ECLI:NL:RBDHA:2021:7542

Rechtbank Den Haag

Datum uitspraak
13 juli 2021
Publicatiedatum
16 juli 2021
Zaaknummer
AWB 20/2695
Instantie
Rechtbank Den Haag
Type
Uitspraak
Rechtsgebied
Bestuursrecht; Vreemdelingenrecht
Procedures
  • Eerste aanleg - enkelvoudig
Vindplaatsen
  • Rechtspraak.nl
AI samenvatting door LexboostAutomatisch gegenereerd

Afwijzing verzoek om uitstel van uitzetting in vreemdelingenzaak

Op 13 juli 2021 heeft de voorzieningenrechter van de Rechtbank Den Haag, zittingsplaats Middelburg, uitspraak gedaan in de zaak met zaaknummer AWB 20/2695. De zaak betreft een verzoekster die, vertegenwoordigd door haar gemachtigde mr. L.I. Siers, een verzoek heeft ingediend om de uitzetting door de staatssecretaris van Justitie en Veiligheid uit te stellen. Dit verzoek is gedaan in het kader van een hangende beroepsprocedure met een ander zaaknummer, AWB 20/2694.

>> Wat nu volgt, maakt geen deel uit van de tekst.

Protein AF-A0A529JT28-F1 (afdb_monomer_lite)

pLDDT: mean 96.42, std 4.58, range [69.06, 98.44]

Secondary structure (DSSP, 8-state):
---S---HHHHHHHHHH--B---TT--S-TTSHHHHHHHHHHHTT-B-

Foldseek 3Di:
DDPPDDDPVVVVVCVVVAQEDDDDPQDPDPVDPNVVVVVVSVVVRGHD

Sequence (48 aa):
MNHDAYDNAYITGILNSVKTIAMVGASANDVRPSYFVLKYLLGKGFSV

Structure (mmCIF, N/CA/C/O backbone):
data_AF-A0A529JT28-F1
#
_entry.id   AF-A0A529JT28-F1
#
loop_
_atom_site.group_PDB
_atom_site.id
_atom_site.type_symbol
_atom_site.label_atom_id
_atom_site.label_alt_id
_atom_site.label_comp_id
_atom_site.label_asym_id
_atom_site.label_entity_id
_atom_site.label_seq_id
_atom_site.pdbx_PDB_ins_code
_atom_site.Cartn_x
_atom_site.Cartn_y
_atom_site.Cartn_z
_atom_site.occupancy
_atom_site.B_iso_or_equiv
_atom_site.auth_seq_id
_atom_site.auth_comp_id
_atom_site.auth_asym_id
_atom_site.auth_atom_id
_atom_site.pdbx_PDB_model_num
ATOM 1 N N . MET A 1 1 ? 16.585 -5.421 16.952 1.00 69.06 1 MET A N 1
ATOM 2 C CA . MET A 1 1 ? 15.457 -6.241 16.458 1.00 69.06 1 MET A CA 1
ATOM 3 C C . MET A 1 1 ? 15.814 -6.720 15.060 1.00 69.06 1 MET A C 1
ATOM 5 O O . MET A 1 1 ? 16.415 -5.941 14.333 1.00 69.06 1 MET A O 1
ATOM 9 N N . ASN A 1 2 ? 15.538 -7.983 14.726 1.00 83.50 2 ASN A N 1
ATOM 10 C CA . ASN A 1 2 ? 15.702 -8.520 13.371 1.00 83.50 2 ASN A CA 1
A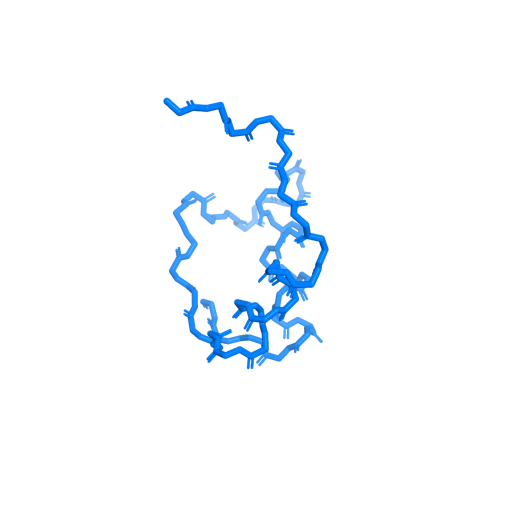TOM 11 C C . ASN A 1 2 ? 14.360 -8.336 12.626 1.00 83.50 2 ASN A C 1
ATOM 13 O O . ASN A 1 2 ? 13.318 -8.678 13.181 1.00 83.50 2 ASN A O 1
ATOM 17 N N . HIS A 1 3 ? 14.397 -7.754 11.424 1.00 92.50 3 HIS A N 1
ATOM 18 C CA . HIS A 1 3 ? 13.228 -7.440 10.588 1.00 92.50 3 HIS A CA 1
ATOM 19 C C . HIS A 1 3 ? 13.237 -8.196 9.249 1.00 92.50 3 HIS A C 1
ATOM 21 O O . HIS A 1 3 ? 12.557 -7.799 8.306 1.00 92.50 3 HIS A O 1
ATOM 27 N N . A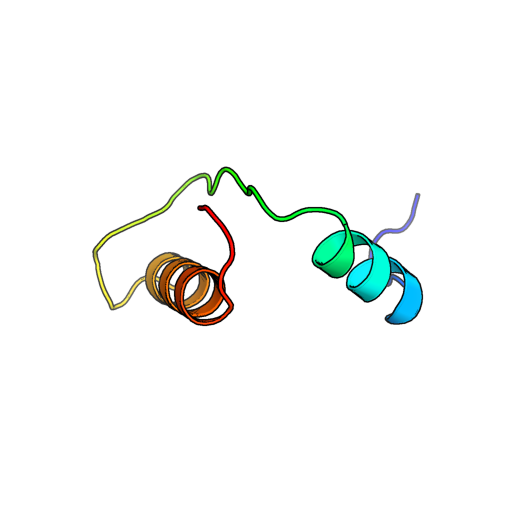SP A 1 4 ? 13.998 -9.286 9.165 1.00 94.94 4 ASP A N 1
ATOM 28 C CA . ASP A 1 4 ? 14.150 -10.092 7.953 1.00 94.94 4 ASP A CA 1
ATOM 29 C C . ASP A 1 4 ? 12.878 -10.902 7.640 1.00 94.94 4 ASP A C 1
ATOM 31 O O . ASP A 1 4 ? 12.665 -11.305 6.497 1.00 94.94 4 ASP A O 1
ATOM 35 N N . ALA A 1 5 ? 12.015 -11.134 8.638 1.00 95.69 5 ALA A N 1
ATOM 36 C CA . ALA A 1 5 ? 10.752 -11.844 8.470 1.00 95.69 5 ALA A CA 1
ATOM 37 C C . ALA A 1 5 ? 9.660 -11.352 9.430 1.00 95.69 5 ALA A C 1
ATOM 39 O O . ALA A 1 5 ? 9.908 -11.058 10.600 1.00 95.69 5 ALA A O 1
ATOM 40 N N . TYR A 1 6 ? 8.426 -11.351 8.930 1.00 95.56 6 TYR A N 1
ATOM 41 C CA . TYR A 1 6 ? 7.203 -11.174 9.707 1.00 95.56 6 TYR A CA 1
ATOM 42 C C . TYR A 1 6 ? 6.208 -12.267 9.328 1.00 95.56 6 TYR A C 1
ATOM 44 O O . TYR A 1 6 ? 6.211 -12.744 8.194 1.00 95.56 6 TYR A O 1
ATOM 52 N N . ASP A 1 7 ? 5.336 -12.641 10.261 1.00 96.75 7 ASP A N 1
ATOM 53 C CA . ASP A 1 7 ? 4.256 -13.581 9.970 1.00 96.75 7 ASP A CA 1
ATOM 54 C C . ASP A 1 7 ? 3.272 -12.974 8.951 1.00 96.75 7 ASP A C 1
ATOM 56 O O . ASP A 1 7 ? 2.874 -11.806 9.045 1.00 96.75 7 ASP A O 1
ATOM 60 N N . ASN A 1 8 ? 2.827 -13.793 8.002 1.00 97.81 8 ASN A N 1
ATOM 61 C CA . ASN A 1 8 ? 1.787 -13.451 7.039 1.00 97.81 8 ASN A CA 1
ATOM 62 C C . ASN A 1 8 ? 0.504 -12.975 7.730 1.00 97.81 8 ASN A C 1
ATOM 64 O O . ASN A 1 8 ? -0.155 -12.059 7.226 1.00 97.81 8 ASN A O 1
ATOM 68 N N . ALA A 1 9 ? 0.151 -13.558 8.882 1.00 98.25 9 ALA A N 1
ATOM 69 C CA . ALA A 1 9 ? -1.027 -13.150 9.646 1.00 98.25 9 ALA A CA 1
ATOM 70 C C . ALA A 1 9 ? -0.910 -11.699 10.142 1.00 98.25 9 ALA A C 1
ATOM 72 O O . ALA A 1 9 ? -1.867 -10.927 10.048 1.00 98.25 9 ALA A O 1
ATOM 73 N N . TYR A 1 10 ? 0.281 -11.303 10.597 1.00 97.06 10 TYR A N 1
ATOM 74 C CA . TYR A 1 10 ? 0.558 -9.942 11.051 1.00 97.06 10 TYR A CA 1
ATOM 75 C C . TYR A 1 10 ? 0.460 -8.932 9.901 1.00 97.06 10 TYR A C 1
ATOM 77 O O . TYR A 1 10 ? -0.267 -7.942 10.005 1.00 97.06 10 TYR A O 1
ATOM 85 N N . ILE A 1 11 ? 1.116 -9.219 8.770 1.00 97.25 11 ILE A N 1
ATOM 86 C CA . ILE A 1 11 ? 1.070 -8.358 7.576 1.00 97.25 11 ILE A CA 1
ATOM 87 C C . ILE A 1 11 ? -0.374 -8.211 7.074 1.00 97.25 11 ILE A C 1
ATOM 89 O O . ILE A 1 11 ? -0.840 -7.102 6.804 1.00 97.25 11 ILE A O 1
ATOM 93 N N . THR A 1 12 ? -1.109 -9.321 6.994 1.00 97.50 12 THR A N 1
ATOM 94 C CA . THR A 1 12 ? -2.511 -9.326 6.553 1.00 97.50 12 THR A CA 1
ATOM 95 C C . THR A 1 12 ? -3.398 -8.510 7.496 1.00 97.50 12 THR A C 1
ATOM 97 O O . THR A 1 12 ? -4.254 -7.757 7.032 1.00 97.50 12 THR A O 1
ATOM 100 N N . GLY A 1 13 ? -3.172 -8.592 8.811 1.00 98.44 13 GLY A N 1
AT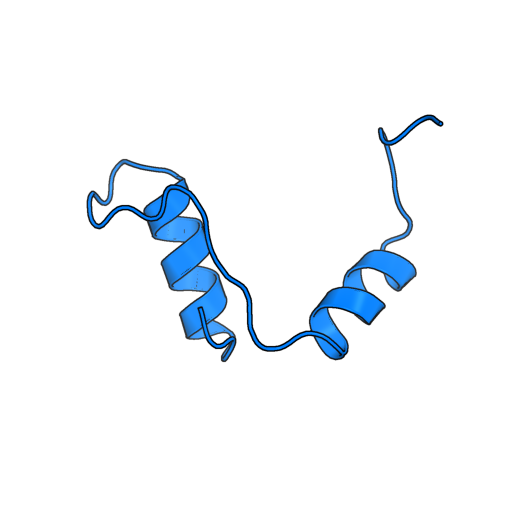OM 101 C CA . GLY A 1 13 ? -3.877 -7.776 9.803 1.00 98.44 13 GLY A CA 1
ATOM 102 C C . GLY A 1 13 ? -3.686 -6.270 9.587 1.00 98.44 13 GLY A C 1
ATOM 103 O O . GLY A 1 13 ? -4.655 -5.506 9.644 1.00 98.44 13 GLY A O 1
ATOM 104 N N . ILE A 1 14 ? -2.466 -5.838 9.254 1.00 97.94 14 ILE A N 1
ATOM 105 C CA . ILE A 1 14 ? -2.180 -4.431 8.933 1.00 97.94 14 ILE A CA 1
ATOM 106 C C . ILE A 1 14 ? -2.925 -4.012 7.664 1.00 97.94 14 ILE A C 1
ATOM 108 O O . ILE A 1 14 ? -3.657 -3.028 7.682 1.00 97.94 14 ILE A O 1
ATOM 112 N N . LEU A 1 15 ? -2.805 -4.777 6.577 1.00 97.06 15 LEU A N 1
ATOM 113 C CA . LEU A 1 15 ? -3.440 -4.437 5.295 1.00 97.06 15 LEU A CA 1
ATOM 114 C C . LEU A 1 15 ? -4.980 -4.484 5.354 1.00 97.06 15 LEU A C 1
ATOM 116 O O . LEU A 1 15 ? -5.668 -3.818 4.573 1.00 97.06 15 LEU A O 1
ATOM 120 N N . ASN A 1 16 ? -5.548 -5.245 6.291 1.00 97.06 16 ASN A N 1
ATOM 121 C CA . ASN A 1 16 ? -6.987 -5.268 6.540 1.00 97.06 16 ASN A CA 1
ATOM 122 C C . ASN A 1 16 ? -7.482 -4.078 7.368 1.00 97.06 16 ASN A C 1
ATOM 124 O O . ASN A 1 16 ? -8.604 -3.633 7.135 1.00 97.06 16 ASN A O 1
ATOM 128 N N . SER A 1 17 ? -6.668 -3.551 8.281 1.00 98.19 17 SER A N 1
ATOM 129 C CA . SER A 1 17 ? -7.047 -2.440 9.166 1.00 98.19 17 SER A CA 1
ATOM 130 C C . SER A 1 17 ? -6.689 -1.060 8.603 1.00 98.19 17 SER A C 1
ATOM 132 O O . SER A 1 17 ? -7.452 -0.112 8.774 1.00 98.19 17 SER A O 1
ATOM 134 N N . VAL A 1 18 ? -5.574 -0.938 7.883 1.00 98.00 18 VAL A N 1
ATOM 135 C CA . VAL A 1 18 ? -5.111 0.317 7.280 1.00 98.00 18 VAL A CA 1
ATOM 136 C C . VAL A 1 18 ? -5.595 0.403 5.841 1.00 98.00 18 VAL A C 1
ATOM 138 O O . VAL A 1 18 ? -5.250 -0.439 5.019 1.00 98.00 18 VAL A O 1
ATOM 141 N N . LYS A 1 19 ? -6.382 1.434 5.520 1.00 97.31 19 LYS A N 1
ATOM 142 C CA . LYS A 1 19 ? -6.906 1.667 4.160 1.00 97.31 19 LYS A CA 1
ATOM 143 C C . LYS A 1 19 ? -6.362 2.915 3.481 1.00 97.31 19 LYS A C 1
ATOM 145 O O . LYS A 1 19 ? -6.501 3.027 2.269 1.00 97.31 19 LYS A O 1
ATOM 150 N N . THR A 1 20 ? -5.708 3.795 4.235 1.00 98.25 20 THR A N 1
ATOM 151 C CA . THR A 1 20 ? -5.089 5.017 3.720 1.00 98.25 20 THR A CA 1
ATOM 152 C C . THR A 1 20 ? -3.579 4.934 3.884 1.00 98.25 20 THR A C 1
ATOM 154 O O . THR A 1 20 ? -3.098 4.739 5.000 1.00 98.25 20 THR A O 1
ATOM 157 N N . ILE A 1 21 ? 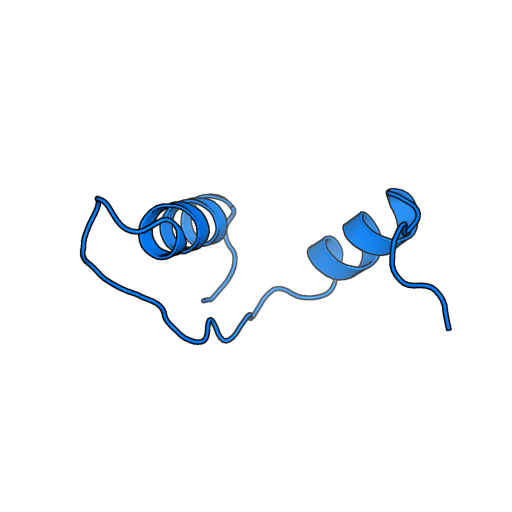-2.835 5.058 2.787 1.00 97.69 21 ILE A N 1
ATOM 158 C CA . ILE A 1 21 ? -1.381 4.879 2.749 1.00 97.69 21 ILE A CA 1
ATOM 159 C C . ILE A 1 21 ? -0.760 6.094 2.068 1.00 97.69 21 ILE A C 1
ATOM 161 O O . ILE A 1 21 ? -1.024 6.338 0.905 1.00 97.69 21 ILE A O 1
ATOM 165 N N . ALA A 1 22 ? 0.122 6.825 2.745 1.00 98.06 22 ALA A N 1
ATOM 166 C CA . ALA A 1 22 ? 0.912 7.859 2.081 1.00 98.06 22 ALA A CA 1
ATOM 167 C C . ALA A 1 22 ? 2.133 7.218 1.399 1.00 98.06 22 ALA A C 1
ATOM 169 O O . ALA A 1 22 ? 3.059 6.761 2.075 1.00 98.06 22 ALA A O 1
ATOM 170 N N . MET A 1 23 ? 2.149 7.174 0.065 1.00 97.06 23 MET A N 1
ATOM 171 C CA . MET A 1 23 ? 3.267 6.599 -0.686 1.00 97.06 23 MET A CA 1
ATOM 172 C C . MET A 1 23 ? 4.353 7.641 -0.987 1.00 97.06 23 MET A C 1
ATOM 174 O O . MET A 1 23 ? 4.218 8.481 -1.876 1.00 97.06 23 MET A O 1
ATOM 178 N N . VAL A 1 24 ? 5.484 7.544 -0.291 1.00 97.38 24 VAL A N 1
ATOM 179 C CA . VAL A 1 24 ? 6.660 8.382 -0.567 1.00 97.38 24 VAL A CA 1
ATOM 180 C C . VAL A 1 24 ? 7.381 7.878 -1.822 1.00 97.38 24 VAL A C 1
ATOM 182 O O . VAL A 1 24 ? 7.644 6.685 -1.961 1.00 97.38 24 VAL A O 1
ATOM 185 N N . GLY A 1 25 ? 7.713 8.784 -2.747 1.00 96.38 25 GLY A N 1
ATOM 186 C CA . GLY A 1 25 ? 8.389 8.430 -4.005 1.00 96.38 25 GLY A CA 1
ATOM 187 C C . GLY A 1 25 ? 7.461 7.875 -5.095 1.00 96.38 25 GLY A C 1
ATOM 188 O O . GLY A 1 25 ? 7.930 7.225 -6.038 1.00 96.38 25 GLY A O 1
ATOM 189 N N . ALA A 1 26 ? 6.153 8.127 -4.985 1.00 96.56 26 ALA A N 1
ATOM 190 C CA . ALA A 1 26 ? 5.204 7.873 -6.063 1.00 96.56 26 ALA A CA 1
ATOM 191 C C . ALA A 1 26 ? 5.646 8.586 -7.353 1.00 96.56 26 ALA A C 1
ATOM 193 O O . ALA A 1 26 ? 6.097 9.733 -7.336 1.00 96.56 26 ALA A O 1
ATOM 194 N N . SER A 1 27 ? 5.542 7.893 -8.485 1.00 97.00 27 SER A N 1
ATOM 195 C CA . SER A 1 27 ? 5.915 8.435 -9.788 1.00 97.00 27 SER A CA 1
ATOM 196 C C . SER A 1 27 ? 4.942 7.970 -10.859 1.00 97.00 27 SER A C 1
ATOM 198 O O . SER A 1 27 ? 4.496 6.827 -10.836 1.00 97.00 27 SER A O 1
ATOM 200 N N . ALA A 1 28 ? 4.650 8.852 -11.815 1.00 96.19 28 ALA A N 1
ATOM 201 C CA . ALA A 1 28 ? 3.819 8.552 -12.978 1.00 96.19 28 ALA A CA 1
ATOM 202 C C . ALA A 1 28 ? 4.584 7.843 -14.117 1.00 96.19 28 ALA A C 1
ATOM 204 O O . ALA A 1 28 ? 3.974 7.477 -15.114 1.00 96.19 28 ALA A O 1
ATOM 205 N N . ASN A 1 29 ? 5.906 7.671 -13.995 1.00 97.75 29 ASN A N 1
ATOM 206 C CA . ASN A 1 29 ? 6.717 6.959 -14.983 1.00 97.75 29 ASN A CA 1
ATOM 207 C C . ASN A 1 29 ? 6.522 5.439 -14.834 1.00 97.75 29 ASN A C 1
ATOM 209 O O . ASN A 1 29 ? 6.875 4.873 -13.799 1.00 97.75 29 ASN A O 1
ATOM 213 N N . ASP A 1 30 ? 6.012 4.794 -15.880 1.00 96.75 30 ASP A N 1
ATOM 214 C CA . ASP A 1 30 ? 5.637 3.380 -15.908 1.00 96.75 30 ASP A CA 1
ATOM 215 C C . ASP A 1 30 ? 6.815 2.402 -15.835 1.00 96.75 30 ASP A C 1
ATOM 217 O O . ASP A 1 30 ? 6.612 1.251 -15.460 1.00 96.75 30 ASP A O 1
ATOM 221 N N . VAL A 1 31 ? 8.054 2.833 -16.090 1.00 97.44 31 VAL A N 1
ATOM 222 C CA . VAL A 1 31 ? 9.230 1.977 -15.860 1.00 97.44 31 VAL A CA 1
ATOM 223 C C . VAL A 1 31 ? 9.640 1.918 -14.385 1.00 97.44 31 VAL A C 1
ATOM 225 O O . VAL A 1 31 ? 10.454 1.076 -14.001 1.00 97.44 31 VAL A O 1
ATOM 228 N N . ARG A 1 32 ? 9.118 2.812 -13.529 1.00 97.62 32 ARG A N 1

De voorzieningenrechter heeft op basis van artikel 8:81 van de Algemene wet bestuursrecht (Awb) en artikel 8:83, derde lid, van de Awb, buiten zitting uitspraak gedaan. De rechter heeft overwogen dat er geen aanleiding is om de gevraagde voorziening toe te kennen, aangezien er op 2 juli 2021 al een beslissing is genomen in het beroep. Hierdoor is het verzoek kennelijk ongegrond verklaard en afgewezen.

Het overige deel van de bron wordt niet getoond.